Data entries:
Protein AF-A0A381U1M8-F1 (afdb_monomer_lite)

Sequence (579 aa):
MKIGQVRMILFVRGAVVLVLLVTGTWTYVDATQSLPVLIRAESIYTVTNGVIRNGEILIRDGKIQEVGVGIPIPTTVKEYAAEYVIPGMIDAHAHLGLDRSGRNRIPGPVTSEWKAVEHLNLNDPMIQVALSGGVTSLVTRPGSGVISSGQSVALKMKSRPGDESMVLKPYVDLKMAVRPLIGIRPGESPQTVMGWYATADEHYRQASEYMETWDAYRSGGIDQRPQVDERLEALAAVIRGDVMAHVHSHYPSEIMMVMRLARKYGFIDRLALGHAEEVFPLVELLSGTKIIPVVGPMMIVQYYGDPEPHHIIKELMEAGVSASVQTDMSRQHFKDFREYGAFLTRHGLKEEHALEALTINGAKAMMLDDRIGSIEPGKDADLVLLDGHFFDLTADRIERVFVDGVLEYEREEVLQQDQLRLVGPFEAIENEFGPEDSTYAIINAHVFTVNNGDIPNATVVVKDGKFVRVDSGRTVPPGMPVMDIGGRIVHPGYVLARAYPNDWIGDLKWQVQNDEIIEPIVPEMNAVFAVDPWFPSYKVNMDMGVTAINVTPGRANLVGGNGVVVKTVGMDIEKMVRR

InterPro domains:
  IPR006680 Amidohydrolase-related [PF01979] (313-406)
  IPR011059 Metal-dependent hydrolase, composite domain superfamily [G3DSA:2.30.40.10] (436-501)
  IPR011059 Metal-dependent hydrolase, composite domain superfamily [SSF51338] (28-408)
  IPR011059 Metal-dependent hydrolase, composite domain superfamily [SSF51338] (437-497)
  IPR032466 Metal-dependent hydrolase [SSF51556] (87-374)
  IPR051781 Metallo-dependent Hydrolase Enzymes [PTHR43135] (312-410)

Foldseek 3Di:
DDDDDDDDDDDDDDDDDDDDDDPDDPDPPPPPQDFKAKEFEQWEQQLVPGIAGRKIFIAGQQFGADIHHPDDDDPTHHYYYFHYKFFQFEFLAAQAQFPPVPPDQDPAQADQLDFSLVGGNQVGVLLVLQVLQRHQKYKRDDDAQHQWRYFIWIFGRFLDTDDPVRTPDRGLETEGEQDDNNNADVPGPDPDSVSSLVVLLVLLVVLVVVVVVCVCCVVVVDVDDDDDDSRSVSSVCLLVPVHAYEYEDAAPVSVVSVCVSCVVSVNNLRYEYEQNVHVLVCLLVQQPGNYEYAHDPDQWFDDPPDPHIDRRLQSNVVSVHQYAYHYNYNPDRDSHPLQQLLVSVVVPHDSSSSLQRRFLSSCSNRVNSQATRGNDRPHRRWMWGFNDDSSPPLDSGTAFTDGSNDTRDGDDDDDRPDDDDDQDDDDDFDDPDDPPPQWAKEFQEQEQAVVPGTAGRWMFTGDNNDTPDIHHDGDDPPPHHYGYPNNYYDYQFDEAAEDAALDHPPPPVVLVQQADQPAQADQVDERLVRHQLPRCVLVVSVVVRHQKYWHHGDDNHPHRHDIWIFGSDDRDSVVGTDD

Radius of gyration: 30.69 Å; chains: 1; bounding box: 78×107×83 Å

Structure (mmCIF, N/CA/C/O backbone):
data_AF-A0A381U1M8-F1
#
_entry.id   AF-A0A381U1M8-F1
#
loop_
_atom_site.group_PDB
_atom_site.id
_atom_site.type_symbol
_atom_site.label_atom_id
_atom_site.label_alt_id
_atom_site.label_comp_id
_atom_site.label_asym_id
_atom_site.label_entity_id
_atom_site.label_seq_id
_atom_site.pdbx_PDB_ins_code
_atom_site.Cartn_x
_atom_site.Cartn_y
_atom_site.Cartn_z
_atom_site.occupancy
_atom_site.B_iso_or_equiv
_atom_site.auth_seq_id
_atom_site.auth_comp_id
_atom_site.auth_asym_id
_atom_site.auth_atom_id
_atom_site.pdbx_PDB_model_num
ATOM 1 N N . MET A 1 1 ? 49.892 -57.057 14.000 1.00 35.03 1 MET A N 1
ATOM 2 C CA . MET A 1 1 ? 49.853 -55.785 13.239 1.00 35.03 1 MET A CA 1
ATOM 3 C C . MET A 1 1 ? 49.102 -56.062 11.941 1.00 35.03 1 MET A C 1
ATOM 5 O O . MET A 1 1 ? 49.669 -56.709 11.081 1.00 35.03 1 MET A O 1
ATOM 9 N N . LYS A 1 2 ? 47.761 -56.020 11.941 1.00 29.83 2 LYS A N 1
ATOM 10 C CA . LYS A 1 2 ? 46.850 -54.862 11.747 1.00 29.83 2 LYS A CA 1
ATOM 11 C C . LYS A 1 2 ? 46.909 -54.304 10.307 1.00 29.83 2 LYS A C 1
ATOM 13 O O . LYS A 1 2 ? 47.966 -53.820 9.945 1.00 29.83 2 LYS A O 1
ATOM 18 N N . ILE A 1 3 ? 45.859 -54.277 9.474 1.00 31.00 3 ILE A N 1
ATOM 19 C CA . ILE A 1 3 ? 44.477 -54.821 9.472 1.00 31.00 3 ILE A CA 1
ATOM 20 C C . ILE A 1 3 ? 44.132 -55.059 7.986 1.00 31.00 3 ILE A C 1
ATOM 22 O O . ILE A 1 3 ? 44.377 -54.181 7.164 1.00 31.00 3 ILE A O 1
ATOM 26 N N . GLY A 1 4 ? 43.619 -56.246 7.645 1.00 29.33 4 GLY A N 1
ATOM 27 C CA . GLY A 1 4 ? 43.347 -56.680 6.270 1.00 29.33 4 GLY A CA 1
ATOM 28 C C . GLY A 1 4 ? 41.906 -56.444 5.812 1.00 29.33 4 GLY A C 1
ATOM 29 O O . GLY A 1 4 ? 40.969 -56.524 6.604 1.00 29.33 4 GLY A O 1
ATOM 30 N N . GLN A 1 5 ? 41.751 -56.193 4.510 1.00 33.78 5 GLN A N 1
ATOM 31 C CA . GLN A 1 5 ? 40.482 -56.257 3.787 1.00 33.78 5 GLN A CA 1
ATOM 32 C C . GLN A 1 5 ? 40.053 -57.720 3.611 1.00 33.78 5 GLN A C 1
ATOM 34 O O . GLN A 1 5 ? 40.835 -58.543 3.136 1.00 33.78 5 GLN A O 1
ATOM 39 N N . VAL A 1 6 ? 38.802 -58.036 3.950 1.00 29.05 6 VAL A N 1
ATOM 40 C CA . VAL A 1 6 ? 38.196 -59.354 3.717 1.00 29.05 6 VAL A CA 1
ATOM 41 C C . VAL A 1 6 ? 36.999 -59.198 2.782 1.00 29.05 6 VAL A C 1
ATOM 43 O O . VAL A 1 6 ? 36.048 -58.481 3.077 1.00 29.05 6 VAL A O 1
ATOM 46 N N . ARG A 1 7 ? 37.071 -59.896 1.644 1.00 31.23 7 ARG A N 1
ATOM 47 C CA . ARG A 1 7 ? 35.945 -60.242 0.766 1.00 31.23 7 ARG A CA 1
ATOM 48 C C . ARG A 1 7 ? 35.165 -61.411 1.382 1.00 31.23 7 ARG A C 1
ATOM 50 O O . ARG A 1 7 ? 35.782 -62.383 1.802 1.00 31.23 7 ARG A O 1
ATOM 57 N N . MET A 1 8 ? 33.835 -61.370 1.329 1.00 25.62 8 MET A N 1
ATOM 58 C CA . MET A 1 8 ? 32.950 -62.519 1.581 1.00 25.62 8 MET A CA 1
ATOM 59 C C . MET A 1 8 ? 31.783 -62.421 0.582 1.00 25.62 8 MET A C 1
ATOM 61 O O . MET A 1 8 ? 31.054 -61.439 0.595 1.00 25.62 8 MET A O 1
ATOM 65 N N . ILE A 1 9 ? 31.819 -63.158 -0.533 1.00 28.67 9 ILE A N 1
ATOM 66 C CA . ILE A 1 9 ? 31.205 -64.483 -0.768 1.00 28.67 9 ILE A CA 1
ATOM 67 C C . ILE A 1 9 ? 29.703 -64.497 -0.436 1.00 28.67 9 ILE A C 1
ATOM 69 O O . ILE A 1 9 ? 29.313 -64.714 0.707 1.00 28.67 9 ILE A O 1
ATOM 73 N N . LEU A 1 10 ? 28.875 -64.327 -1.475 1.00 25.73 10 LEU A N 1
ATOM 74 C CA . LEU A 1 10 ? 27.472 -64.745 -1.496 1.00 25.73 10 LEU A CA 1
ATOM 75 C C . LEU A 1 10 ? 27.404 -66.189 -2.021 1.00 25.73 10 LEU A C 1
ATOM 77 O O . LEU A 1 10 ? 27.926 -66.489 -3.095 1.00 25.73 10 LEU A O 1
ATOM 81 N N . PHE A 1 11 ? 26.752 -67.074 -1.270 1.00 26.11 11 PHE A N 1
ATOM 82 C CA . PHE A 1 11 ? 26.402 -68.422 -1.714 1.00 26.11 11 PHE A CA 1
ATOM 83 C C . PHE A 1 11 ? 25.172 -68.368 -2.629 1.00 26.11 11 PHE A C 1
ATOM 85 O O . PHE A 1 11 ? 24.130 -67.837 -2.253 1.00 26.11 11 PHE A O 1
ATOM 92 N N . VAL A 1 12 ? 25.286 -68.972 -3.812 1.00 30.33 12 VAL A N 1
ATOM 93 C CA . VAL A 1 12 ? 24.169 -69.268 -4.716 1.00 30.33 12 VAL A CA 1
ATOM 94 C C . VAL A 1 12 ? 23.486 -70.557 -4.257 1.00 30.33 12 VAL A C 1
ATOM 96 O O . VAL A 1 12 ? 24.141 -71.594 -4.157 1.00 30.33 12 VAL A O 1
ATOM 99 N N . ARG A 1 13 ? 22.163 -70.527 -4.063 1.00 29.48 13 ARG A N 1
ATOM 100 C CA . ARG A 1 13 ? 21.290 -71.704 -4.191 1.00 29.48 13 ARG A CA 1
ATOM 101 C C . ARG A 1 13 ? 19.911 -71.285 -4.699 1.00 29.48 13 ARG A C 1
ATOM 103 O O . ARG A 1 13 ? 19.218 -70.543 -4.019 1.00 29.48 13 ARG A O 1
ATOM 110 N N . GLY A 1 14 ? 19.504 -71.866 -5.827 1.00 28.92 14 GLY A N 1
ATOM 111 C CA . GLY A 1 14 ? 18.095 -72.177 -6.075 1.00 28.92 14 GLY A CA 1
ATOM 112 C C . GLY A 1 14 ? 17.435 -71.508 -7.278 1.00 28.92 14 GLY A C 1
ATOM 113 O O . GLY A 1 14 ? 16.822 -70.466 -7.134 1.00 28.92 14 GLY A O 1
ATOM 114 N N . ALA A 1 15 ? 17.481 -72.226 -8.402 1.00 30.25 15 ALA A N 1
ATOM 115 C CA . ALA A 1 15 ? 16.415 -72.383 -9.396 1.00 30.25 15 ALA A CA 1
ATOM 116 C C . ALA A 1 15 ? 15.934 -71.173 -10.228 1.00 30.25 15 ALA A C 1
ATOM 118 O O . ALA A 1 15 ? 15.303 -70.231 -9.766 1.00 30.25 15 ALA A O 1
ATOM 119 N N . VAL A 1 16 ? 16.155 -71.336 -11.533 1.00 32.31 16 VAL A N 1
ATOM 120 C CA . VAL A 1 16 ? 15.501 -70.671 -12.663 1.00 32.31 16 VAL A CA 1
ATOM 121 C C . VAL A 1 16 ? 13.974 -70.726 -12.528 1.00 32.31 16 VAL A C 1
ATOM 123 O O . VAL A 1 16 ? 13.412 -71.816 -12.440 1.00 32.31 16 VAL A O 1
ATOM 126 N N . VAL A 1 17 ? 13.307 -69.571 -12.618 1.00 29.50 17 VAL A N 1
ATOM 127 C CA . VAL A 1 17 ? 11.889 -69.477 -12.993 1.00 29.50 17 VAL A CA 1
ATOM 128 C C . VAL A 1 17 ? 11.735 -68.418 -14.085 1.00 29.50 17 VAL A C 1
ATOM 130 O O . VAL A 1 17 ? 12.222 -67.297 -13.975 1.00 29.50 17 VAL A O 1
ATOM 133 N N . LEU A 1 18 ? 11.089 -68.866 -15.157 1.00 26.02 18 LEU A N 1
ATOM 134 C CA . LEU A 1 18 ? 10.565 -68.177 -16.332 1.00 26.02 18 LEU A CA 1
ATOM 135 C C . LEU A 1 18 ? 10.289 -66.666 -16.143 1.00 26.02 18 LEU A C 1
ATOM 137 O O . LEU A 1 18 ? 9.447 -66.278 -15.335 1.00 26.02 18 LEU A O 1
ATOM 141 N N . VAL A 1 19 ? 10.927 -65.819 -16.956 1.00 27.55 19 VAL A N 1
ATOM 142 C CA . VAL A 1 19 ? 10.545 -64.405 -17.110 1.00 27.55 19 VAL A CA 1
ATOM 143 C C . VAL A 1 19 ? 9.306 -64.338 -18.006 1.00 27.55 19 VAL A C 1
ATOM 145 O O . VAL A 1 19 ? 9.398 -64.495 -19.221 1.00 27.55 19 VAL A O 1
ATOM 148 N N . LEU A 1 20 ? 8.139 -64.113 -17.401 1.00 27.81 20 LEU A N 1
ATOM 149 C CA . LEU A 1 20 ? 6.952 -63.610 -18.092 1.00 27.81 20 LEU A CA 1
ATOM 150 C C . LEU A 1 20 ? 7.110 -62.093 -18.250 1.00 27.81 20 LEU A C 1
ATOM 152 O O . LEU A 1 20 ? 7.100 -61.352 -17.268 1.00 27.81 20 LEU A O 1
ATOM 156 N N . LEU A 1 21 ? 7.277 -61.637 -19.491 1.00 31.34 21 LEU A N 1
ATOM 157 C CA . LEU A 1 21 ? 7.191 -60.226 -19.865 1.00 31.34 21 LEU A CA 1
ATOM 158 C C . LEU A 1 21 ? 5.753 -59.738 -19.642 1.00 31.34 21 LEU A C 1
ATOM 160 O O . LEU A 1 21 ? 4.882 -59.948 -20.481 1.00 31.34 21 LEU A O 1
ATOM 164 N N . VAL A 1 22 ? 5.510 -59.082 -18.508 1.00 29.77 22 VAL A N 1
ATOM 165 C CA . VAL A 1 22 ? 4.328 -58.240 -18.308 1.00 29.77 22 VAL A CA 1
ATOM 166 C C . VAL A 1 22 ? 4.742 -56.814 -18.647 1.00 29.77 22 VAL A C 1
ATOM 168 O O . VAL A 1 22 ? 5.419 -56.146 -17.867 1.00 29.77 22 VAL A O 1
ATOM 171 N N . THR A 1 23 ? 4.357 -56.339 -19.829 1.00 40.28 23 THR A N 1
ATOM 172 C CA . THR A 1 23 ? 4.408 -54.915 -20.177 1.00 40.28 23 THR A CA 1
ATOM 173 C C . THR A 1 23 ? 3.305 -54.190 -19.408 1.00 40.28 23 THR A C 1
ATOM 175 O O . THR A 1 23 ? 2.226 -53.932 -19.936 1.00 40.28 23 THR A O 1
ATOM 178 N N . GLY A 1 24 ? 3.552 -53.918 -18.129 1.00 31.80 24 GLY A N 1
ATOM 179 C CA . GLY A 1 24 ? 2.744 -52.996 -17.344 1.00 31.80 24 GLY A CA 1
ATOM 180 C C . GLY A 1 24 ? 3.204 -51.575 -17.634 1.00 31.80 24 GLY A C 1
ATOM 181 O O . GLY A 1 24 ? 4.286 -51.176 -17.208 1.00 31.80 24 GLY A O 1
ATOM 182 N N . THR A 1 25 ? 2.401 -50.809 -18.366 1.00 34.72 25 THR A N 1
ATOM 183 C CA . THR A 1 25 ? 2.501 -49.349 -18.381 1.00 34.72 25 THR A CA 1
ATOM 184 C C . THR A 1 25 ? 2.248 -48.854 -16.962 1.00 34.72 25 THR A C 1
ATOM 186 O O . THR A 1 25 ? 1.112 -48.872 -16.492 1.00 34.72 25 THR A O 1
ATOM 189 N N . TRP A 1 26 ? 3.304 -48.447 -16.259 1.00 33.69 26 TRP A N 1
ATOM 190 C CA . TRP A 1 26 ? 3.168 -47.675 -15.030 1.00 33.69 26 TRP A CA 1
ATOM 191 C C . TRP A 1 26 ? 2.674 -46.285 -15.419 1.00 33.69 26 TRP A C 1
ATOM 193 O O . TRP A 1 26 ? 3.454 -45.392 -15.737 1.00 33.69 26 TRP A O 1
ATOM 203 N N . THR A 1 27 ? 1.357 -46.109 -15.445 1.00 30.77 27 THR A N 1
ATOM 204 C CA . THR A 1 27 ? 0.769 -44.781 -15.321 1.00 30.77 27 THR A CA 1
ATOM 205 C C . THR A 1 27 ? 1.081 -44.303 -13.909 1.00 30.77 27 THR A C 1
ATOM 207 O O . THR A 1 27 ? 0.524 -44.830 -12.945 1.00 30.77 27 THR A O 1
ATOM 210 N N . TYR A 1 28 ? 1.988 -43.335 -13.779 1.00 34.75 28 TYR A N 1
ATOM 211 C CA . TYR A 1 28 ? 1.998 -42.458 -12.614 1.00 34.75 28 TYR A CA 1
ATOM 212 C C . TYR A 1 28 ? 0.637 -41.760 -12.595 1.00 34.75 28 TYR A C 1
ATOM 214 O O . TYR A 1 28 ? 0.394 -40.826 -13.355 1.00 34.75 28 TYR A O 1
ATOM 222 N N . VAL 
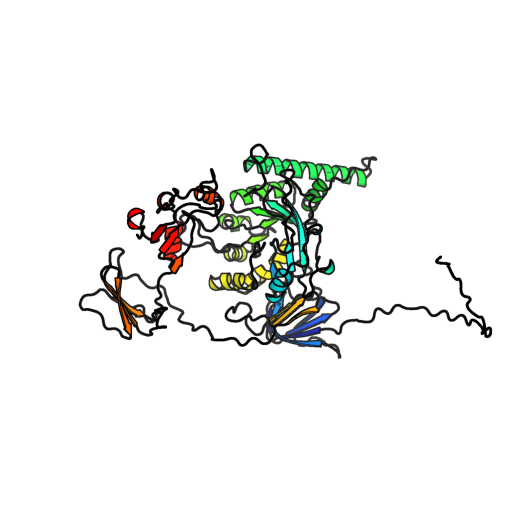A 1 29 ? -0.288 -42.290 -11.801 1.00 30.28 29 VAL A N 1
ATOM 223 C CA . VAL A 1 29 ? -1.494 -41.564 -11.431 1.00 30.28 29 VAL A CA 1
ATOM 224 C C . VAL A 1 29 ? -1.065 -40.667 -10.281 1.00 30.28 29 VAL A C 1
ATOM 226 O O . VAL A 1 29 ? -0.894 -41.136 -9.157 1.00 30.28 29 VAL A O 1
ATOM 229 N N . ASP A 1 30 ? -0.834 -39.396 -10.585 1.00 37.00 30 ASP A N 1
ATOM 230 C CA . ASP A 1 30 ? -0.715 -38.352 -9.575 1.00 37.00 30 ASP A CA 1
ATOM 231 C C . ASP A 1 30 ? -2.118 -38.132 -8.983 1.00 37.00 30 ASP A C 1
ATOM 233 O O . ASP A 1 30 ? -2.916 -37.331 -9.463 1.00 37.00 30 ASP A O 1
ATOM 237 N N . ALA A 1 31 ? -2.497 -38.992 -8.036 1.00 40.44 31 ALA A N 1
ATOM 238 C CA . ALA A 1 31 ? -3.797 -38.983 -7.375 1.00 40.44 31 ALA A CA 1
ATOM 239 C C . ALA A 1 31 ? -3.637 -38.633 -5.899 1.00 40.44 31 ALA A C 1
ATOM 241 O O . ALA A 1 31 ? -3.806 -39.468 -5.014 1.00 40.44 31 ALA A O 1
ATOM 242 N N . THR A 1 32 ? -3.426 -37.348 -5.653 1.00 40.84 32 THR A N 1
ATOM 243 C CA . THR A 1 32 ? -4.148 -36.657 -4.585 1.00 40.84 32 THR A CA 1
ATOM 244 C C . THR A 1 32 ? -4.735 -35.378 -5.168 1.00 40.84 32 THR A C 1
ATOM 246 O O . THR A 1 32 ? -4.250 -34.287 -4.888 1.00 40.84 32 THR A O 1
ATOM 249 N N . GLN A 1 33 ? -5.777 -35.498 -6.002 1.00 52.28 33 GLN A N 1
ATOM 250 C CA . GLN A 1 33 ? -6.678 -34.361 -6.203 1.00 52.28 33 GLN A CA 1
ATOM 251 C C . GLN A 1 33 ? -7.272 -34.044 -4.829 1.00 52.28 33 GLN A C 1
ATOM 253 O O . GLN A 1 33 ? -7.962 -34.883 -4.241 1.00 52.28 33 GLN A O 1
ATOM 258 N N . SER A 1 34 ? -6.931 -32.881 -4.277 1.00 73.94 34 SER A N 1
ATOM 259 C CA . SER A 1 34 ? -7.553 -32.390 -3.054 1.00 73.94 34 SER A CA 1
ATOM 260 C C . SER A 1 34 ? -9.063 -32.310 -3.275 1.00 73.94 34 SER A C 1
ATOM 262 O O . SER A 1 34 ? -9.537 -31.962 -4.359 1.00 73.94 34 SER A O 1
ATOM 264 N N . LEU A 1 35 ? -9.836 -32.697 -2.258 1.00 88.00 35 LEU A N 1
ATOM 265 C CA . LEU A 1 35 ? -11.289 -32.557 -2.315 1.00 88.00 35 LEU A CA 1
ATOM 266 C C . LEU A 1 35 ? -11.641 -31.088 -2.608 1.00 88.00 35 LEU A C 1
ATOM 268 O O . LEU A 1 35 ? -11.022 -30.211 -1.997 1.00 88.00 35 LEU A O 1
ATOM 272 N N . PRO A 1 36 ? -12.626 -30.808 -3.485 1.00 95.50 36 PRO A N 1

> _What needs to be done_
Every line above from the line with "ATOM 34 O O" to the line with "ATOM 92 N N" is wanted, ends included; write them out exactly and add no other line.

> _Written response_
ATOM 34 O O . GLN A 1 5 ? 40.835 -58.543 3.136 1.00 33.78 5 GLN A O 1
ATOM 39 N N . VAL A 1 6 ? 38.802 -58.036 3.950 1.00 29.05 6 VAL A N 1
ATOM 40 C CA . VAL A 1 6 ? 38.196 -59.354 3.717 1.00 29.05 6 VAL A CA 1
ATOM 41 C C . VAL A 1 6 ? 36.999 -59.198 2.782 1.00 29.05 6 VAL A C 1
ATOM 43 O O . VAL A 1 6 ? 36.048 -58.481 3.077 1.00 29.05 6 VAL A O 1
ATOM 46 N N . ARG A 1 7 ? 37.071 -59.896 1.644 1.00 31.23 7 ARG A N 1
ATOM 47 C CA . ARG A 1 7 ? 35.945 -60.242 0.766 1.00 31.23 7 ARG A CA 1
ATOM 48 C C . ARG A 1 7 ? 35.165 -61.411 1.382 1.00 31.23 7 ARG A C 1
ATOM 50 O O . ARG A 1 7 ? 35.782 -62.383 1.802 1.00 31.23 7 ARG A O 1
ATOM 57 N N . MET A 1 8 ? 33.835 -61.370 1.329 1.00 25.62 8 MET A N 1
ATOM 58 C CA . MET A 1 8 ? 32.950 -62.519 1.581 1.00 25.62 8 MET A CA 1
ATOM 59 C C . MET A 1 8 ? 31.783 -62.421 0.582 1.00 25.62 8 MET A C 1
ATOM 61 O O . MET A 1 8 ? 31.054 -61.439 0.595 1.00 25.62 8 MET A O 1
ATOM 65 N N . ILE A 1 9 ? 31.819 -63.158 -0.533 1.00 28.67 9 ILE A N 1
ATOM 66 C CA . ILE A 1 9 ? 31.205 -64.483 -0.768 1.00 28.67 9 ILE A CA 1
ATOM 67 C C . ILE A 1 9 ? 29.703 -64.497 -0.436 1.00 28.67 9 ILE A C 1
ATOM 69 O O . ILE A 1 9 ? 29.313 -64.714 0.707 1.00 28.67 9 ILE A O 1
ATOM 73 N N . LEU A 1 10 ? 28.875 -64.327 -1.475 1.00 25.73 10 LEU A N 1
ATOM 74 C CA . LEU A 1 10 ? 27.472 -64.745 -1.496 1.00 25.73 10 LEU A CA 1
ATOM 75 C C . LEU A 1 10 ? 27.404 -66.189 -2.021 1.00 25.73 10 LEU A C 1
ATOM 77 O O . LEU A 1 10 ? 27.926 -66.489 -3.095 1.00 25.73 10 LEU A O 1
ATOM 81 N N . PHE A 1 11 ? 26.752 -67.074 -1.270 1.00 26.11 11 PHE A N 1
ATOM 82 C CA . PHE A 1 11 ? 26.402 -68.422 -1.714 1.00 26.11 11 PHE A CA 1
ATOM 83 C C . PHE A 1 11 ? 25.172 -68.368 -2.629 1.00 26.11 11 PHE A C 1
ATOM 85 O O . PHE A 1 11 ? 24.130 -67.837 -2.253 1.00 26.11 11 PHE A O 1
ATOM 92 N N . VAL A 1 12 ? 25.286 -68.972 -3.812 1.00 30.33 12 VAL A N 1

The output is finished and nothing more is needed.